With all the criticism, you’d think Obama had ordered major cuts in aid. In reality, his 2011 budget called for a 9% increase in global health spending. But his shift in priorities, and in particular his disdain for the highly successful Global Fund, raised hackles in the AIDS community. The critics aren’t wrong, but they aren’t entirely right either.

Last year, Obama announced his Global Health Initiative, a $63-billion, six-year commitment to boost spending on programs that fight deadly diseases in the developing world. In keeping with that promise, his 2011 budget dramatically increased spending on maternal and child health and malaria programs, but it also called for cutting the U.S. contribution to the Global Fund by $50 million, to $1 billion, and raising the budget for bilateral HIV/AIDS programs by just 3.6%. With international AIDS spending essentially flat-lined since 2008, this will make it very difficult to increase the number of people getting antiretroviral treatment and will probably result in hundreds of thousands of deaths that could have been prevented.

On July 27, Lee sent Obama a letter signed by 100 members of Congress urging him to double the contribution to the Global Fund to $2 billion a year from 2012 to 2014. Advocacy groups such as RESULTS and ONE are piling on, but there’s a robbing-Peter-to-pay-Paul aspect to their campaign.

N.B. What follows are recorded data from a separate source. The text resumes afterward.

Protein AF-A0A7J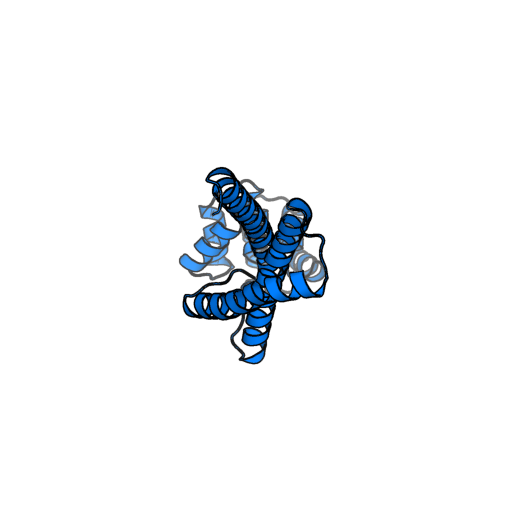2JLQ1-F1 (afdb_monomer_lite)

Structure (mmCIF, N/CA/C/O backbone):
data_AF-A0A7J2JLQ1-F1
#
_entry.id   AF-A0A7J2JLQ1-F1
#
loop_
_atom_site.group_PDB
_atom_site.id
_atom_site.type_symbol
_atom_site.label_atom_id
_atom_site.label_alt_id
_atom_site.label_comp_id
_atom_site.label_asym_id
_atom_site.label_entity_id
_atom_site.label_seq_id
_atom_site.pdbx_PDB_ins_code
_atom_site.Cartn_x
_atom_site.Cartn_y
_atom_site.Cartn_z
_atom_site.occupancy
_atom_site.B_iso_or_equiv
_atom_site.auth_seq_id
_atom_site.auth_comp_id
_atom_site.auth_asym_id
_atom_site.auth_atom_id
_atom_site.pdbx_PDB_model_num
ATOM 1 N N . MET A 1 1 ? 30.552 2.513 -38.190 1.00 53.09 1 MET A N 1
ATOM 2 C CA . MET A 1 1 ? 29.919 3.836 -38.008 1.00 53.09 1 MET A CA 1
ATOM 3 C C . MET A 1 1 ? 28.430 3.570 -37.839 1.00 53.09 1 MET A C 1
ATOM 5 O O . MET A 1 1 ? 27.873 2.940 -38.726 1.00 53.09 1 MET A O 1
ATOM 9 N N . PHE A 1 2 ? 27.823 3.891 -36.691 1.00 64.88 2 PHE A N 1
ATOM 10 C CA . PHE A 1 2 ? 26.376 3.700 -36.506 1.00 64.88 2 PHE A CA 1
ATOM 11 C C . PHE A 1 2 ? 25.623 4.748 -37.324 1.00 64.88 2 PHE A C 1
ATOM 13 O O . PHE A 1 2 ? 26.023 5.914 -37.326 1.00 64.88 2 PHE A O 1
ATOM 20 N N . SER A 1 3 ? 24.568 4.345 -38.033 1.00 84.88 3 SER A N 1
ATOM 21 C CA . SER A 1 3 ? 23.724 5.308 -38.733 1.00 84.88 3 SER A CA 1
ATOM 22 C C . SER A 1 3 ? 22.867 6.083 -37.729 1.00 84.88 3 SER A C 1
ATOM 24 O O . SER A 1 3 ? 22.588 5.612 -36.622 1.00 84.88 3 SER A O 1
ATOM 26 N N . LEU A 1 4 ? 22.405 7.273 -38.119 1.00 81.38 4 LEU A N 1
ATOM 27 C CA . LEU A 1 4 ? 21.470 8.057 -37.306 1.00 81.38 4 LEU A CA 1
ATOM 28 C C . LEU A 1 4 ? 20.183 7.258 -36.993 1.00 81.38 4 LEU A C 1
ATOM 30 O O . LEU A 1 4 ? 19.611 7.399 -35.913 1.00 81.38 4 LEU A O 1
ATOM 34 N N . GLY A 1 5 ? 19.765 6.384 -37.918 1.00 78.75 5 GLY A N 1
ATOM 35 C CA . GLY A 1 5 ? 18.615 5.491 -37.758 1.00 78.75 5 GLY A CA 1
ATOM 36 C C . GLY A 1 5 ? 18.829 4.402 -36.704 1.00 78.75 5 GLY A C 1
ATOM 37 O O . GLY A 1 5 ? 17.921 4.132 -35.918 1.00 78.75 5 GLY A O 1
ATOM 38 N N . ASP A 1 6 ? 20.039 3.841 -36.612 1.00 82.25 6 ASP A N 1
ATOM 39 C CA . ASP A 1 6 ? 20.377 2.829 -35.599 1.00 82.25 6 ASP A CA 1
ATOM 40 C C . ASP A 1 6 ? 20.340 3.424 -34.187 1.00 82.25 6 ASP A C 1
ATOM 42 O O . ASP A 1 6 ? 19.806 2.820 -33.254 1.00 82.25 6 ASP A O 1
ATOM 46 N N . ILE A 1 7 ? 20.860 4.647 -34.038 1.00 84.12 7 ILE A N 1
ATOM 47 C CA . ILE A 1 7 ? 20.857 5.380 -32.767 1.00 84.12 7 ILE A CA 1
ATOM 48 C C . ILE A 1 7 ? 19.418 5.716 -32.356 1.00 84.12 7 ILE A C 1
ATOM 50 O O . ILE A 1 7 ? 19.028 5.462 -31.216 1.00 84.12 7 ILE A O 1
ATOM 54 N N . ALA A 1 8 ? 18.602 6.227 -33.283 1.00 84.62 8 ALA A N 1
ATOM 55 C CA . ALA A 1 8 ? 17.203 6.555 -33.012 1.00 84.62 8 ALA A CA 1
ATOM 56 C C . ALA A 1 8 ? 16.386 5.316 -32.601 1.00 84.62 8 ALA A C 1
ATOM 58 O O . ALA A 1 8 ? 15.632 5.366 -31.627 1.00 84.62 8 ALA A O 1
ATOM 59 N N . SER A 1 9 ? 16.581 4.184 -33.286 1.00 82.44 9 SER A N 1
ATOM 60 C CA . SER A 1 9 ? 15.917 2.919 -32.953 1.00 82.44 9 SER A CA 1
ATOM 61 C C . SER A 1 9 ? 16.343 2.382 -31.582 1.00 82.44 9 SER A C 1
ATOM 63 O O . SER A 1 9 ? 15.506 1.882 -30.828 1.00 82.44 9 SER A O 1
ATOM 65 N N . ALA A 1 10 ? 17.626 2.493 -31.227 1.00 83.19 10 ALA A N 1
ATOM 66 C CA . ALA A 1 10 ? 18.125 2.078 -29.917 1.00 83.19 10 ALA A CA 1
ATOM 67 C C . ALA A 1 10 ? 17.547 2.940 -28.780 1.00 83.19 10 ALA A C 1
ATOM 69 O O . ALA A 1 10 ? 17.154 2.411 -27.735 1.00 83.19 10 ALA A O 1
ATOM 70 N N . ILE A 1 11 ? 17.436 4.255 -28.996 1.00 86.94 11 ILE A N 1
ATOM 71 C CA . ILE A 1 11 ? 16.814 5.179 -28.039 1.00 86.94 11 ILE A CA 1
ATOM 72 C C . ILE A 1 11 ? 15.332 4.840 -27.869 1.00 86.94 11 ILE A C 1
ATOM 74 O O . ILE A 1 11 ? 14.883 4.652 -26.740 1.00 86.94 11 ILE A O 1
ATOM 78 N N . ALA A 1 12 ? 14.582 4.694 -28.965 1.00 85.31 12 ALA A N 1
ATOM 79 C CA . ALA A 1 12 ? 13.160 4.356 -28.915 1.00 85.31 12 ALA A CA 1
ATOM 80 C C . ALA A 1 12 ? 12.912 3.022 -28.193 1.00 85.31 12 ALA A C 1
ATOM 82 O O . ALA A 1 12 ? 12.028 2.930 -27.341 1.00 85.31 12 ALA A O 1
ATOM 83 N N . GLY A 1 13 ? 13.740 2.008 -28.467 1.00 85.19 13 GLY A N 1
ATOM 84 C CA . GLY A 1 13 ? 13.679 0.727 -27.767 1.00 85.19 13 GLY A CA 1
ATOM 85 C C . GLY A 1 13 ? 13.953 0.856 -26.265 1.00 85.19 13 GLY A C 1
ATOM 86 O O . GLY A 1 13 ? 13.231 0.279 -25.454 1.00 85.19 13 GLY A O 1
ATOM 87 N N . SER A 1 14 ? 14.940 1.667 -25.882 1.00 85.31 14 SER A N 1
ATOM 88 C CA . SER A 1 14 ? 15.266 1.925 -24.473 1.00 85.31 14 SER A CA 1
ATOM 89 C C . SER A 1 14 ? 14.130 2.650 -23.749 1.00 85.31 14 SER A C 1
ATOM 91 O O . SER A 1 14 ? 13.742 2.247 -22.654 1.00 85.31 14 SER A O 1
ATOM 93 N N . VAL A 1 15 ? 13.542 3.672 -24.378 1.00 89.81 15 VAL A N 1
ATOM 94 C CA . VAL A 1 15 ? 12.379 4.399 -23.845 1.00 89.81 15 VAL A CA 1
ATOM 95 C C . VAL A 1 15 ? 11.190 3.456 -23.660 1.00 89.81 15 VAL A C 1
ATOM 97 O O . VAL A 1 15 ? 10.539 3.484 -22.618 1.00 89.81 15 VAL A O 1
ATOM 100 N N . PHE A 1 16 ? 10.935 2.580 -24.631 1.00 88.62 16 PHE A N 1
ATOM 101 C CA . PHE A 1 16 ? 9.844 1.613 -24.561 1.00 88.62 16 PHE A CA 1
ATOM 102 C C . PHE A 1 16 ? 10.017 0.617 -23.404 1.00 88.62 16 PHE A C 1
ATOM 104 O O . PHE A 1 16 ? 9.077 0.367 -22.651 1.00 88.62 16 PHE A O 1
ATOM 111 N N . VAL A 1 17 ? 11.228 0.090 -23.205 1.00 87.75 17 VAL A N 1
ATOM 112 C CA . VAL A 1 17 ? 11.534 -0.806 -22.077 1.00 87.75 17 VAL A CA 1
ATOM 113 C C . VAL A 1 17 ? 11.400 -0.075 -20.735 1.00 87.75 17 VAL A C 1
ATOM 115 O O . VAL A 1 17 ? 10.800 -0.615 -19.805 1.00 87.75 17 VAL A O 1
ATOM 118 N N . LEU A 1 18 ? 11.893 1.165 -20.637 1.00 89.12 18 LEU A N 1
ATOM 119 C CA . LEU A 1 18 ? 11.757 1.994 -19.434 1.00 89.12 18 LEU A CA 1
ATOM 120 C C . LEU A 1 18 ? 10.292 2.298 -19.103 1.00 89.12 18 LEU A C 1
ATOM 122 O O . LEU A 1 18 ? 9.917 2.279 -17.934 1.00 89.12 18 LEU A O 1
ATOM 126 N N . PHE A 1 19 ? 9.450 2.524 -20.110 1.00 92.38 19 PHE A N 1
ATOM 127 C CA . PHE A 1 19 ? 8.021 2.745 -19.911 1.00 92.38 19 PHE A CA 1
ATOM 128 C C . PHE A 1 19 ? 7.336 1.528 -19.268 1.00 92.38 19 PHE A C 1
ATOM 130 O O . PHE A 1 19 ? 6.611 1.671 -18.283 1.00 92.38 19 PHE A O 1
ATOM 137 N N . PHE A 1 20 ? 7.619 0.316 -19.755 1.00 91.81 20 PHE A N 1
ATOM 138 C CA . PHE A 1 20 ? 7.089 -0.914 -19.151 1.00 91.81 20 PHE A CA 1
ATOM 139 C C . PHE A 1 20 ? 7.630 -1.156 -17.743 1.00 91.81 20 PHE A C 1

It would mean severe cuts to worthwhile bilateral programs such as the President’s Emergency Plan for AIDS Relief.

Neither Obama nor his predecessor showed due respect for the Global Fund, which is more efficient than most bilateral aid programs because its money goes directly to health systems in poor countries rather to than expensive U.S. contractors. Contributions to the Global Fund also have a leveraging effect, encouraging other countries to donate more — and when the U.S. shorts the fund, it gives other wealthy nations cover to do the same. Lee’s goal is overambitious, but Obama’s suggested funding cut is appalling. The president should commit to generous annual funding increases to the Global Fund from now on.